→ TASK STATEMENT
Scan the records below for the line containing "ATOM 149 N N" and the line containing "ATOM 157 N N". Copy both, plus every line between, exactly.

→ DATA SUPPLIED
########

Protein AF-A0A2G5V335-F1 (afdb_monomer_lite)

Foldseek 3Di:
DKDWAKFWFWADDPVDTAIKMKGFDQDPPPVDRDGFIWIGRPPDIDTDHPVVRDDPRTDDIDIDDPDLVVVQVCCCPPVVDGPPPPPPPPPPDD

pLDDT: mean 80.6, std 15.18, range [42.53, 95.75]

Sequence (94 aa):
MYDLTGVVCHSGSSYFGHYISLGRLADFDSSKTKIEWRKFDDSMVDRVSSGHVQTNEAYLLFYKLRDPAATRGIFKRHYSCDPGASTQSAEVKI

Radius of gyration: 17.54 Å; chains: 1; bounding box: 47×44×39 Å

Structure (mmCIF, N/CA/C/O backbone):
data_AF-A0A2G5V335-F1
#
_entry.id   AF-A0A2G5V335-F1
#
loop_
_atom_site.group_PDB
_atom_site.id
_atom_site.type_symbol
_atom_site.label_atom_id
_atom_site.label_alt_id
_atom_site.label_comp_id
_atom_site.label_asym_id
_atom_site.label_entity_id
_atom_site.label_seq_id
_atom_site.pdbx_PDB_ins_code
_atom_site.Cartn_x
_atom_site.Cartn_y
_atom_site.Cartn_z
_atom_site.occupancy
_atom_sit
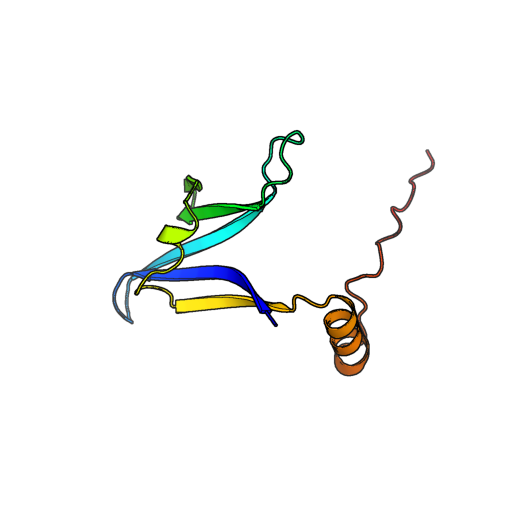e.B_iso_or_equiv
_atom_site.auth_seq_id
_atom_site.auth_comp_id
_atom_site.auth_asym_id
_atom_site.auth_atom_id
_atom_site.pdbx_PDB_model_num
ATOM 1 N N . MET A 1 1 ? -5.207 -5.516 17.684 1.00 85.38 1 MET A N 1
ATOM 2 C CA . MET A 1 1 ? -5.185 -6.156 16.348 1.00 85.38 1 MET A CA 1
ATOM 3 C C . MET A 1 1 ? -5.104 -5.066 15.293 1.00 85.38 1 MET A C 1
ATOM 5 O O . MET A 1 1 ? -5.759 -4.042 15.466 1.00 85.38 1 MET A O 1
ATOM 9 N N . TYR A 1 2 ? -4.294 -5.262 14.256 1.00 88.31 2 TYR A N 1
ATOM 10 C CA . TYR A 1 2 ? -4.058 -4.276 13.201 1.00 88.31 2 TYR A CA 1
ATOM 11 C C . TYR A 1 2 ? -4.485 -4.833 11.844 1.00 88.31 2 TYR A C 1
ATOM 13 O O . TYR A 1 2 ? -4.325 -6.025 11.591 1.00 88.31 2 TYR A O 1
ATOM 21 N N . ASP A 1 3 ? -5.007 -3.965 10.986 1.00 88.56 3 ASP A N 1
ATOM 22 C CA . ASP A 1 3 ? -5.381 -4.276 9.613 1.00 88.56 3 ASP A CA 1
ATOM 23 C C . ASP A 1 3 ? -4.368 -3.655 8.655 1.00 88.56 3 ASP A C 1
ATOM 25 O O . ASP A 1 3 ? -4.058 -2.468 8.758 1.00 88.56 3 ASP A O 1
ATOM 29 N N . LEU A 1 4 ? -3.851 -4.453 7.719 1.00 89.75 4 LEU A N 1
ATOM 30 C CA . LEU A 1 4 ? -2.989 -3.951 6.653 1.00 89.75 4 LEU A CA 1
ATOM 31 C C . LEU A 1 4 ? -3.818 -3.052 5.725 1.00 89.75 4 LEU A C 1
ATOM 33 O O . LEU A 1 4 ? -4.871 -3.465 5.222 1.00 89.75 4 LEU A O 1
ATOM 37 N N . THR A 1 5 ? -3.354 -1.824 5.520 1.00 90.00 5 THR A N 1
ATOM 38 C CA . THR A 1 5 ? -4.031 -0.806 4.702 1.00 90.00 5 THR A CA 1
ATOM 39 C C . THR A 1 5 ? -3.241 -0.416 3.465 1.00 90.00 5 THR A C 1
ATOM 41 O O . THR A 1 5 ? -3.844 0.008 2.481 1.00 90.00 5 THR A O 1
ATOM 44 N N . GLY A 1 6 ? -1.917 -0.575 3.501 1.00 92.12 6 GLY A N 1
ATOM 45 C CA . GLY A 1 6 ? -1.056 -0.276 2.368 1.00 92.12 6 GLY A CA 1
ATOM 46 C C . GLY A 1 6 ? 0.282 -1.003 2.433 1.00 92.12 6 GLY A C 1
ATOM 47 O O . GLY A 1 6 ? 0.767 -1.319 3.518 1.00 92.12 6 GLY A O 1
ATOM 48 N N . VAL A 1 7 ? 0.872 -1.253 1.271 1.00 94.06 7 VAL A N 1
ATOM 49 C CA . VAL A 1 7 ? 2.209 -1.831 1.108 1.00 94.06 7 VAL A CA 1
ATOM 50 C C . VAL A 1 7 ? 2.939 -1.020 0.049 1.00 94.06 7 VAL A C 1
ATOM 52 O O . VAL A 1 7 ? 2.389 -0.779 -1.018 1.00 94.06 7 VAL A O 1
ATOM 55 N N . VAL A 1 8 ? 4.167 -0.601 0.315 1.00 94.81 8 VAL A N 1
ATOM 56 C CA . VAL A 1 8 ? 5.065 -0.063 -0.710 1.00 94.81 8 VAL A CA 1
ATOM 57 C C . VAL A 1 8 ? 6.055 -1.154 -1.049 1.00 94.81 8 VAL A C 1
ATOM 59 O O . VAL A 1 8 ? 6.689 -1.713 -0.152 1.00 94.81 8 VAL A O 1
ATOM 62 N N . CYS A 1 9 ? 6.166 -1.455 -2.333 1.00 93.94 9 CYS A N 1
ATOM 63 C CA . CYS A 1 9 ? 7.101 -2.438 -2.843 1.00 93.94 9 CYS A CA 1
ATOM 64 C C . CYS A 1 9 ? 8.279 -1.718 -3.480 1.00 93.94 9 CYS A C 1
ATOM 66 O O . CYS A 1 9 ? 8.106 -0.658 -4.084 1.00 93.94 9 CYS A O 1
ATOM 68 N N . HIS A 1 10 ? 9.458 -2.306 -3.343 1.00 94.88 10 HIS A N 1
ATOM 69 C CA . HIS A 1 10 ? 10.665 -1.834 -3.996 1.00 94.88 10 HIS A CA 1
ATOM 70 C C . HIS A 1 10 ? 11.244 -2.962 -4.838 1.00 94.88 10 HIS A C 1
ATOM 72 O O . HIS A 1 10 ? 11.595 -4.017 -4.310 1.00 94.88 10 HIS A O 1
ATOM 78 N N . SER A 1 11 ? 11.359 -2.715 -6.137 1.00 91.81 11 SER A N 1
ATOM 79 C CA . SER A 1 11 ? 12.002 -3.627 -7.078 1.00 91.81 11 SER A CA 1
ATOM 80 C C . SER A 1 11 ? 13.325 -3.018 -7.532 1.00 91.81 11 SER A C 1
ATOM 82 O O . SER A 1 11 ? 13.370 -1.870 -7.967 1.00 91.81 11 SER A O 1
ATOM 84 N N . GLY A 1 12 ? 14.424 -3.760 -7.407 1.00 90.94 12 GLY A N 1
ATOM 85 C CA . GLY A 1 12 ? 15.752 -3.298 -7.815 1.00 90.94 12 GLY A CA 1
ATOM 86 C C . GLY A 1 12 ? 16.806 -3.397 -6.718 1.00 90.94 12 GLY A C 1
ATOM 87 O O . GLY A 1 12 ? 16.695 -4.170 -5.770 1.00 90.94 12 GLY A O 1
ATOM 88 N N . SER A 1 13 ? 17.875 -2.628 -6.889 1.00 89.88 13 SER A N 1
ATOM 89 C CA . SER A 1 13 ? 19.033 -2.588 -5.996 1.00 89.88 13 SER A CA 1
ATOM 90 C C . SER A 1 13 ? 18.940 -1.425 -5.009 1.00 89.88 13 SER A C 1
ATOM 92 O O . SER A 1 13 ? 18.164 -0.495 -5.201 1.00 89.88 13 SER A O 1
ATOM 94 N N . SER A 1 14 ? 19.806 -1.402 -3.999 1.00 88.62 14 SER A N 1
ATOM 95 C CA . SER A 1 14 ? 19.872 -0.288 -3.043 1.00 88.62 14 SER A CA 1
ATOM 96 C C . SER A 1 14 ? 20.205 1.074 -3.673 1.00 88.62 14 SER A C 1
ATOM 98 O O . SER A 1 14 ? 19.949 2.099 -3.049 1.00 88.62 14 SER A O 1
ATOM 100 N N . TYR A 1 15 ? 20.794 1.100 -4.875 1.00 89.00 15 TYR A N 1
ATOM 101 C CA . TYR A 1 15 ? 21.201 2.334 -5.564 1.00 89.00 15 TYR A CA 1
ATOM 102 C C . TYR A 1 15 ? 20.217 2.789 -6.643 1.00 89.00 15 TYR A C 1
ATOM 104 O O . TYR A 1 15 ? 20.150 3.974 -6.956 1.00 89.00 15 TYR A O 1
ATOM 112 N N . PHE A 1 16 ? 19.480 1.852 -7.232 1.00 91.25 16 PHE A N 1
ATOM 113 C CA . PHE A 1 16 ? 18.508 2.114 -8.283 1.00 91.25 16 PHE A CA 1
ATOM 114 C C . PHE A 1 16 ? 17.411 1.062 -8.222 1.00 91.25 16 PHE A C 1
ATOM 116 O O . PHE A 1 16 ? 17.707 -0.136 -8.155 1.00 91.25 16 PHE A O 1
ATOM 123 N N . GLY A 1 17 ? 16.171 1.515 -8.313 1.00 92.69 17 GLY A N 1
ATOM 124 C CA . GLY A 1 17 ? 14.998 0.665 -8.312 1.00 92.69 17 GLY A CA 1
ATOM 125 C C . GLY A 1 17 ? 13.737 1.461 -8.604 1.00 92.69 17 GLY A C 1
ATOM 126 O O . GLY A 1 17 ? 13.791 2.668 -8.847 1.00 92.69 17 GLY A O 1
ATOM 127 N N . HIS A 1 18 ? 12.612 0.759 -8.582 1.00 95.00 18 HIS A N 1
ATOM 128 C CA . HIS A 1 18 ? 11.289 1.306 -8.827 1.00 95.00 18 HIS A CA 1
ATOM 129 C C . HIS A 1 18 ? 10.362 1.012 -7.656 1.00 95.00 18 HIS A C 1
ATOM 131 O O . HIS A 1 18 ? 10.343 -0.108 -7.128 1.00 95.00 18 HIS A O 1
ATOM 137 N N . TYR A 1 19 ? 9.597 2.026 -7.264 1.00 95.12 19 TYR A N 1
ATOM 138 C CA . TYR A 1 19 ? 8.648 1.934 -6.168 1.00 95.12 19 TYR A CA 1
ATOM 139 C C . TYR A 1 19 ? 7.230 1.904 -6.706 1.00 95.12 19 TYR A C 1
ATOM 141 O O . TYR A 1 19 ? 6.812 2.789 -7.444 1.00 95.12 19 TYR A O 1
ATOM 149 N N . ILE A 1 20 ? 6.469 0.924 -6.240 1.00 95.75 20 ILE A N 1
ATOM 150 C CA . ILE A 1 20 ? 5.026 0.871 -6.457 1.00 95.75 20 ILE A CA 1
ATOM 151 C C . ILE A 1 20 ? 4.323 0.804 -5.111 1.00 95.75 20 ILE A C 1
ATOM 153 O O . ILE A 1 20 ? 4.892 0.348 -4.115 1.00 95.75 20 ILE A O 1
ATOM 157 N N . SER A 1 21 ? 3.063 1.223 -5.068 1.00 94.69 21 SER A N 1
ATOM 158 C CA . SER A 1 21 ? 2.257 1.092 -3.857 1.00 94.69 21 SER A CA 1
ATOM 159 C C . SER A 1 21 ? 0.998 0.277 -4.096 1.00 94.69 21 SER A C 1
ATOM 161 O O . SER A 1 21 ? 0.393 0.296 -5.161 1.00 94.69 21 SER A O 1
ATOM 163 N N . LEU A 1 22 ? 0.610 -0.472 -3.078 1.00 93.50 22 LEU A N 1
ATOM 164 C CA . LEU A 1 22 ? -0.615 -1.239 -3.002 1.00 93.50 22 LEU A CA 1
ATOM 165 C C . LEU A 1 22 ? -1.447 -0.624 -1.887 1.00 93.50 22 LEU A C 1
ATOM 167 O O . LEU A 1 22 ? -0.978 -0.528 -0.755 1.00 93.50 22 LEU A O 1
ATOM 171 N N . GLY A 1 23 ? -2.669 -0.205 -2.186 1.00 91.88 23 GLY A N 1
ATOM 172 C CA . GLY A 1 23 ? -3.532 0.476 -1.226 1.00 91.88 23 GLY A CA 1
ATOM 173 C C . GLY A 1 23 ? -4.953 -0.057 -1.251 1.00 91.88 23 GLY A C 1
ATOM 174 O O . GLY A 1 23 ? -5.474 -0.436 -2.299 1.00 91.88 23 GLY A O 1
ATOM 175 N N . ARG A 1 24 ? -5.591 -0.071 -0.082 1.00 87.25 24 ARG A N 1
ATOM 176 C CA . ARG A 1 24 ? -7.025 -0.333 0.046 1.00 87.25 24 ARG A CA 1
ATOM 177 C C . ARG A 1 24 ? -7.818 0.933 -0.244 1.00 87.25 24 ARG A C 1
ATOM 179 O O . ARG A 1 24 ? -7.678 1.917 0.477 1.00 87.25 24 ARG A O 1
ATOM 186 N N . LEU A 1 25 ? -8.683 0.881 -1.253 1.00 81.44 25 LEU A N 1
ATOM 187 C CA . LEU A 1 25 ? -9.579 1.981 -1.603 1.00 81.44 25 LEU A CA 1
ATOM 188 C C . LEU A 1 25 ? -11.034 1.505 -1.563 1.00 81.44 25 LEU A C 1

########

→ WRITTEN ANSWER
ATOM 149 N N . ILE A 1 20 ? 6.469 0.924 -6.240 1.00 95.75 20 ILE A N 1
ATOM 150 C CA . ILE A 1 20 ? 5.026 0.871 -6.457 1.00 95.75 20 ILE A CA 1
ATOM 151 C C . ILE A 1 20 ? 4.323 0.804 -5.111 1.00 95.75 20 ILE A C 1
ATOM 153 O O . ILE A 1 20 ? 4.892 0.348 -4.115 1.00 95.75 20 ILE A O 1
ATOM 157 N N . SER A 1 21 ? 3.063 1.223 -5.068 1.00 94.69 21 SER A N 1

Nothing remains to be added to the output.